═══ SUPPLIED MATERIAL

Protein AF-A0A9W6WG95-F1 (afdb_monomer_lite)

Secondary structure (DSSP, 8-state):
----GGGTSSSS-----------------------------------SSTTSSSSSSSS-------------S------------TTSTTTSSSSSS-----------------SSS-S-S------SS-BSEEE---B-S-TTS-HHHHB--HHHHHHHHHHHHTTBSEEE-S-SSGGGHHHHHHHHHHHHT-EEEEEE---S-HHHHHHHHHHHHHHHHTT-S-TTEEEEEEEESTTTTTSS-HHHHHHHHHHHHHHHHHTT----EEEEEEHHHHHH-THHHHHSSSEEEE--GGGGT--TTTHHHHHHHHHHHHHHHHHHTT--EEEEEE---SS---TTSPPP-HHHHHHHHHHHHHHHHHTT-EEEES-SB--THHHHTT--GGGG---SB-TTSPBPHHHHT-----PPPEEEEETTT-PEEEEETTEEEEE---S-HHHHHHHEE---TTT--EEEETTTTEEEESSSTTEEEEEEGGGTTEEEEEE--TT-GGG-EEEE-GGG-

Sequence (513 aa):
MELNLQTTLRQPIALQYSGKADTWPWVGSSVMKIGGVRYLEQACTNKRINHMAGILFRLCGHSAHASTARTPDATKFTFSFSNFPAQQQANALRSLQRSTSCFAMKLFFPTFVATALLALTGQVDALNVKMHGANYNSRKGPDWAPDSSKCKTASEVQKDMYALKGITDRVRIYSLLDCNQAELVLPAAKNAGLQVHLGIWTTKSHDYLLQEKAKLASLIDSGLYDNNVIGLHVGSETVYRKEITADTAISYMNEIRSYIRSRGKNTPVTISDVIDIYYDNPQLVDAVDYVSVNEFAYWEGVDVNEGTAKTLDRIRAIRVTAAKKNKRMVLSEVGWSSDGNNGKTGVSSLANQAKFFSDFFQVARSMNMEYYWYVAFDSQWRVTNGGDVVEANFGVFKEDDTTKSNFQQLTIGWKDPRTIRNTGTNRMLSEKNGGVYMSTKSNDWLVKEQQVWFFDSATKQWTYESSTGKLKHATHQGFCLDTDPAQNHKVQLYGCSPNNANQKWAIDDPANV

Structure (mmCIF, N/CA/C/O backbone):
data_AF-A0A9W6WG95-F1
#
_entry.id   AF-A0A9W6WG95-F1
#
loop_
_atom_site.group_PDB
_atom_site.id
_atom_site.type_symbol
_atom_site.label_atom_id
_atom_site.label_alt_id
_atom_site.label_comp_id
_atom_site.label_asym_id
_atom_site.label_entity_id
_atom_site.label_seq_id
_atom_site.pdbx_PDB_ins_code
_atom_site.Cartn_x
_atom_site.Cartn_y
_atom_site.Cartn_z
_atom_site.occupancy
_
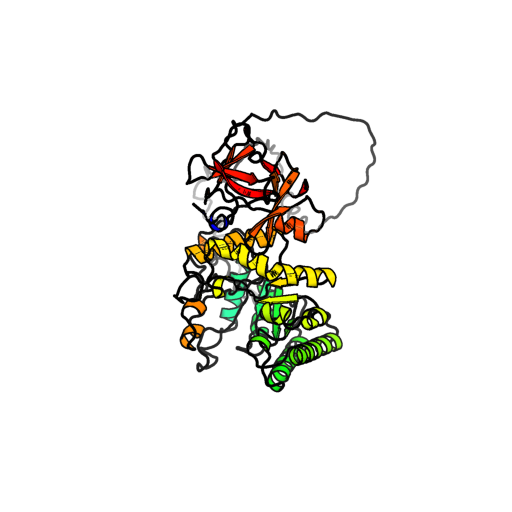atom_site.B_iso_or_equiv
_atom_site.auth_seq_id
_atom_site.auth_comp_id
_atom_site.auth_asym_id
_atom_site.auth_atom_id
_atom_site.pdbx_PDB_model_num
ATOM 1 N N . MET A 1 1 ? 33.876 -0.260 -21.318 1.00 22.47 1 MET A N 1
ATOM 2 C CA . MET A 1 1 ? 33.150 0.731 -20.500 1.00 22.47 1 MET A CA 1
ATOM 3 C C . MET A 1 1 ? 31.861 0.050 -20.074 1.00 22.47 1 MET A C 1
ATOM 5 O O . MET A 1 1 ? 30.964 -0.082 -20.896 1.00 22.47 1 MET A O 1
ATOM 9 N N . GLU A 1 2 ? 31.826 -0.532 -18.874 1.00 21.38 2 GLU A N 1
ATOM 10 C CA . GLU A 1 2 ? 30.604 -1.128 -18.318 1.00 21.38 2 GLU A CA 1
ATOM 11 C C . GLU A 1 2 ? 29.636 0.010 -17.984 1.00 21.38 2 GLU A C 1
ATOM 13 O O . GLU A 1 2 ? 29.644 0.561 -16.888 1.00 21.38 2 GLU A O 1
ATOM 18 N N . LEU A 1 3 ? 28.840 0.427 -18.971 1.00 25.25 3 LEU A N 1
ATOM 19 C CA . LEU A 1 3 ? 27.631 1.182 -18.682 1.00 25.25 3 LEU A CA 1
ATOM 20 C C . LEU A 1 3 ? 26.692 0.225 -17.957 1.00 25.25 3 LEU A C 1
ATOM 22 O O . LEU A 1 3 ? 26.288 -0.803 -18.501 1.00 25.25 3 LEU A O 1
ATOM 26 N N . ASN A 1 4 ? 26.400 0.559 -16.706 1.00 26.12 4 ASN A N 1
ATOM 27 C CA . ASN A 1 4 ? 25.510 -0.188 -15.844 1.00 26.12 4 ASN A CA 1
ATOM 28 C C . ASN A 1 4 ? 24.104 -0.192 -16.482 1.00 26.12 4 ASN A C 1
ATOM 30 O O . ASN A 1 4 ? 23.336 0.752 -16.320 1.00 26.12 4 ASN A O 1
ATOM 34 N N . LEU A 1 5 ? 23.785 -1.244 -17.249 1.00 32.66 5 LEU A N 1
ATOM 35 C CA . LEU A 1 5 ? 22.494 -1.488 -17.924 1.00 32.66 5 LEU A CA 1
ATOM 36 C C . LEU A 1 5 ? 21.285 -1.396 -16.979 1.00 32.66 5 LEU A C 1
ATOM 38 O O . LEU A 1 5 ? 20.148 -1.269 -17.428 1.00 32.66 5 LEU A O 1
ATOM 42 N N . GLN A 1 6 ? 21.549 -1.436 -15.673 1.00 30.22 6 GLN A N 1
ATOM 43 C CA . GLN A 1 6 ? 20.585 -1.226 -14.607 1.00 30.22 6 GLN A CA 1
ATOM 44 C C . GLN A 1 6 ? 19.888 0.138 -14.678 1.00 30.22 6 GLN A C 1
ATOM 46 O O . GLN A 1 6 ? 18.731 0.209 -14.319 1.00 30.22 6 GLN A O 1
ATOM 51 N N . THR A 1 7 ? 20.512 1.216 -15.155 1.00 30.38 7 THR A N 1
ATOM 52 C CA . THR A 1 7 ? 19.907 2.563 -15.031 1.00 30.38 7 THR A CA 1
ATOM 53 C C . THR A 1 7 ? 19.053 2.997 -16.222 1.00 30.38 7 THR A C 1
ATOM 55 O O . THR A 1 7 ? 18.343 3.998 -16.145 1.00 30.38 7 THR A O 1
ATOM 58 N N . THR A 1 8 ? 19.118 2.276 -17.342 1.00 32.84 8 THR A N 1
ATOM 59 C CA . THR A 1 8 ? 18.579 2.754 -18.628 1.00 32.84 8 THR A CA 1
ATOM 60 C C . THR A 1 8 ? 17.397 1.956 -19.150 1.00 32.84 8 THR A C 1
ATOM 62 O O . THR A 1 8 ? 16.642 2.499 -19.942 1.00 32.84 8 THR A O 1
ATOM 65 N N . LEU A 1 9 ? 17.174 0.715 -18.708 1.00 36.28 9 LEU A N 1
ATOM 66 C CA . LEU A 1 9 ? 15.996 -0.086 -19.091 1.00 36.28 9 LEU A CA 1
ATOM 67 C C . LEU A 1 9 ? 14.855 -0.050 -18.063 1.00 36.28 9 LEU A C 1
ATOM 69 O O . LEU A 1 9 ? 13.784 -0.567 -18.350 1.00 36.28 9 LEU A O 1
ATOM 73 N N . ARG A 1 10 ? 15.075 0.533 -16.879 1.00 42.62 10 ARG A N 1
ATOM 74 C CA . ARG A 1 10 ? 14.199 0.386 -15.701 1.00 42.62 10 ARG A CA 1
ATOM 75 C C . ARG A 1 10 ? 13.021 1.351 -15.617 1.00 42.62 10 ARG A C 1
ATOM 77 O O . ARG A 1 10 ? 12.212 1.269 -14.699 1.00 42.62 10 ARG A O 1
ATOM 84 N N . GLN A 1 11 ? 12.892 2.253 -16.579 1.00 42.38 11 GLN A N 1
ATOM 85 C CA . GLN A 1 11 ? 11.676 3.041 -16.706 1.00 42.38 11 GLN A CA 1
ATOM 86 C C . GLN A 1 11 ? 10.663 2.306 -17.564 1.00 42.38 11 GLN A C 1
ATOM 88 O O . GLN A 1 11 ? 11.005 1.350 -18.265 1.00 42.38 11 GLN A O 1
ATOM 93 N N . PRO A 1 12 ? 9.417 2.793 -17.595 1.00 33.25 12 PRO A N 1
ATOM 94 C CA . PRO A 1 12 ? 8.571 2.439 -18.694 1.00 33.25 12 PRO A CA 1
ATOM 95 C C . PRO A 1 12 ? 9.330 2.826 -19.986 1.00 33.25 12 PRO A C 1
ATOM 97 O O . PRO A 1 12 ? 9.632 3.997 -20.206 1.00 33.25 12 PRO A O 1
ATOM 100 N N . ILE A 1 13 ? 9.744 1.841 -20.785 1.00 33.75 13 ILE A N 1
ATOM 101 C CA . ILE A 1 13 ? 10.633 2.010 -21.934 1.00 33.75 13 ILE A CA 1
ATOM 102 C C . ILE A 1 13 ? 9.963 3.005 -22.867 1.00 33.75 13 ILE A C 1
ATOM 104 O O . ILE A 1 13 ? 8.895 2.763 -23.391 1.00 33.75 13 ILE A O 1
ATOM 108 N N . ALA A 1 14 ? 10.508 4.192 -23.051 1.00 34.34 14 ALA A N 1
ATOM 109 C CA . ALA A 1 14 ? 9.911 5.104 -24.007 1.00 34.34 14 ALA A CA 1
ATOM 110 C C . ALA A 1 14 ? 10.141 4.580 -25.421 1.00 34.34 14 ALA A C 1
ATOM 112 O O . ALA A 1 14 ? 11.232 4.107 -25.714 1.00 34.34 14 ALA A O 1
ATOM 113 N N . LEU A 1 15 ? 9.160 4.704 -26.310 1.00 36.41 15 LEU A N 1
ATOM 114 C CA . LEU A 1 15 ? 9.371 4.542 -27.742 1.00 36.41 15 LEU A CA 1
ATOM 115 C C . LEU A 1 15 ? 8.624 5.650 -28.467 1.00 36.41 15 LEU A C 1
ATOM 117 O O . LEU A 1 15 ? 7.403 5.743 -28.382 1.00 36.41 15 LEU A O 1
ATOM 121 N N . GLN A 1 16 ? 9.348 6.493 -29.194 1.00 30.28 16 GLN A N 1
ATOM 122 C CA . GLN A 1 16 ? 8.723 7.400 -30.144 1.00 30.28 16 GLN A CA 1
ATOM 123 C C . GLN A 1 16 ? 8.431 6.615 -31.427 1.00 30.28 16 GLN A C 1
ATOM 125 O O . GLN A 1 16 ? 9.356 6.190 -32.113 1.00 30.28 16 GLN A O 1
ATOM 130 N N . TYR A 1 17 ? 7.152 6.398 -31.738 1.00 27.75 17 TYR A N 1
ATOM 131 C CA . TYR A 1 17 ? 6.737 5.725 -32.969 1.00 27.75 17 TYR A CA 1
ATOM 132 C C . TYR A 1 17 ? 6.970 6.672 -34.155 1.00 27.75 17 TYR A C 1
ATOM 134 O O . TYR A 1 17 ? 6.183 7.586 -34.389 1.00 27.75 17 TYR A O 1
ATOM 142 N N . SER A 1 18 ? 8.058 6.498 -34.905 1.00 32.78 18 SER A N 1
ATOM 143 C CA . SER A 1 18 ? 8.265 7.208 -36.173 1.00 32.78 18 SER A CA 1
ATOM 144 C C . SER A 1 18 ? 7.690 6.384 -37.328 1.00 32.78 18 SER A C 1
ATOM 146 O O . SER A 1 18 ? 8.423 5.843 -38.154 1.00 32.78 18 SER A O 1
ATOM 148 N N . GLY A 1 19 ? 6.367 6.238 -37.355 1.00 29.84 19 GLY A N 1
ATOM 149 C CA . GLY A 1 19 ? 5.631 5.725 -38.510 1.00 29.84 19 GLY A CA 1
ATOM 150 C C . GLY A 1 19 ? 4.922 6.877 -39.213 1.00 29.84 19 GLY A C 1
ATOM 151 O O . GLY A 1 19 ? 4.328 7.721 -38.544 1.00 29.84 19 GLY A O 1
ATOM 152 N N . LYS A 1 20 ? 4.973 6.934 -40.550 1.00 29.77 20 LYS A N 1
ATOM 153 C CA . LYS A 1 20 ? 4.029 7.770 -41.303 1.00 29.77 20 LYS A CA 1
ATOM 154 C C . LYS A 1 20 ? 2.614 7.330 -40.917 1.00 29.77 20 LYS A C 1
ATOM 156 O O . LYS A 1 20 ? 2.360 6.135 -40.794 1.00 29.77 20 LYS A O 1
ATOM 161 N N . ALA A 1 21 ? 1.724 8.289 -40.682 1.00 26.80 21 ALA A N 1
ATOM 162 C CA . ALA A 1 21 ? 0.308 8.007 -40.518 1.00 26.80 21 ALA A CA 1
ATOM 163 C C . ALA A 1 21 ? -0.221 7.456 -41.847 1.00 26.80 21 ALA A C 1
ATOM 165 O O . ALA A 1 21 ? -0.581 8.221 -42.740 1.00 26.80 21 ALA A O 1
ATOM 166 N N . ASP A 1 22 ? -0.223 6.135 -41.990 1.00 29.02 22 ASP A N 1
ATOM 167 C CA . ASP A 1 22 ? -0.956 5.489 -43.062 1.00 29.02 22 ASP A CA 1
ATOM 168 C C . ASP A 1 22 ? -2.439 5.590 -42.708 1.00 29.02 22 ASP A C 1
ATOM 170 O O . ASP A 1 22 ? -2.927 5.067 -41.703 1.00 29.02 22 ASP A O 1
ATOM 174 N N . THR A 1 23 ? -3.142 6.373 -43.519 1.00 28.47 23 THR A N 1
ATOM 175 C CA . THR A 1 23 ? -4.590 6.527 -43.507 1.00 28.47 23 THR A CA 1
ATOM 176 C C . THR A 1 23 ? -5.252 5.152 -43.542 1.00 28.47 23 THR A C 1
ATOM 178 O O . THR A 1 23 ? -5.139 4.434 -44.534 1.00 28.47 23 THR A O 1
ATOM 181 N N . TRP A 1 24 ? -5.966 4.792 -42.478 1.00 24.02 24 TRP A N 1
ATOM 182 C CA . TRP A 1 24 ? -6.852 3.633 -42.485 1.00 24.02 24 TRP A CA 1
ATOM 183 C C . TRP A 1 24 ? -8.047 3.914 -43.407 1.00 24.02 24 TRP A C 1
ATOM 185 O O . TRP A 1 24 ? -8.747 4.909 -43.189 1.00 24.02 24 TRP A O 1
ATOM 195 N N . PRO A 1 25 ? -8.341 3.068 -44.410 1.00 28.61 25 PRO A N 1
ATOM 196 C CA . PRO A 1 25 ? -9.616 3.128 -45.095 1.00 28.61 25 PRO A CA 1
ATOM 197 C C . PRO A 1 25 ? -10.694 2.548 -44.179 1.00 28.61 25 PRO A C 1
ATOM 199 O O . PRO A 1 25 ? -10.571 1.438 -43.660 1.00 28.61 25 PRO A O 1
ATOM 202 N N . TRP A 1 26 ? -11.777 3.302 -44.025 1.00 26.16 26 TRP A N 1
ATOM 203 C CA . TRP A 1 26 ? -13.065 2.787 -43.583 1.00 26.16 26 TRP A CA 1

══════

■ EXERCISE INSTRUCTIONS ■
Repeat the exact lines from the first line of the data through the line containing "ATOM 1 N N .". Nothing else, no pictures.

■ ANSWER BOX ■
Protein AF-A0A9W6WG95-F1 (afdb_monomer_lite)

Secondary structure (DSSP, 8-state):
----GGGTSSSS-----------------------------------SSTTSSSSSSSS-------------S------------TTSTTTSSSSSS-----------------SSS-S-S------SS-BSEEE---B-S-TTS-HHHHB--HHHHHHHHHHHHTTBSEEE-S-SSGGGHHHHHHHHHHHHT-EEEEEE---S-HHHHHHHHHHHHHHHHTT-S-TTEEEEEEEESTTTTTSS-HHHHHHHHHHHHHHHHHTT----EEEEEEHHHHHH-THHHHHSSSEEEE--GGGGT--TTTHHHHHHHHHHHHHHHHHHTT--EEEEEE---SS---TTSPPP-HHHHHHHHHHHHHHHHHTT-EEEES-SB--THHHHTT--GGGG---SB-TTSPBPHHHHT-----PPPEEEEETTT-PEEEEETTEEEEE---S-HHHHHHHEE---TTT--EEEETTTTEEEESSSTTEEEEEEGGGTTEEEEEE--TT-GGG-EEEE-GGG-

Sequence (513 aa):
MELNLQTTLRQPIALQYSGKADTWPWVGSSVMKIGGVRYLEQACTNKRINHMAGILFRLCGHSAHASTARTPDATKFTFSFSNFPAQQQANALRSLQRSTSCFAMKLFFPTFVATALLALTGQVDALNVKMHGANYNSRKGPDWAPDSSKCKTASEVQKDMYALKGITDRVRIYSLLDCNQAELVLPAAKNAGLQVHLGIWTTKSHDYLLQEKAKLASLIDSGLYDNNVIGLHVGSETVYRKEITADTAISYMNEIRSYIRSRGKNTPVTISDVIDIYYDNPQLVDAVDYVSVNEFAYWEGVDVNEGTAKTLDRIRAIRVTAAKKNKRMVLSEVGWSSDGNNGKTGVSSLANQAKFFSDFFQVARSMNMEYYWYVAFDSQWRVTNGGDVVEANFGVFKEDDTTKSNFQQLTIGWKDPRTIRNTGTNRMLSEKNGGVYMSTKSNDWLVKEQQVWFFDSATKQWTYESSTGKLKHATHQGFCLDTDPAQNHKVQLYGCSPNNANQKWAIDDPANV

Structure (mmCIF, N/CA/C/O backbone):
data_AF-A0A9W6WG95-F1
#
_entry.id   AF-A0A9W6WG95-F1
#
loop_
_atom_site.group_PDB
_atom_site.id
_atom_site.type_symbol
_atom_site.label_atom_id
_atom_site.label_alt_id
_atom_site.label_comp_id
_atom_site.label_asym_id
_atom_site.label_entity_id
_atom_site.label_seq_id
_atom_site.pdbx_PDB_ins_code
_atom_site.Cartn_x
_atom_site.Cartn_y
_atom_site.Cartn_z
_atom_site.occupancy
_
atom_site.B_iso_or_equiv
_atom_site.auth_seq_id
_atom_site.auth_comp_id
_atom_site.auth_asym_id
_atom_site.auth_atom_id
_atom_site.pdbx_PDB_model_num
ATOM 1 N N . MET A 1 1 ? 33.876 -0.260 -21.318 1.00 22.47 1 MET A N 1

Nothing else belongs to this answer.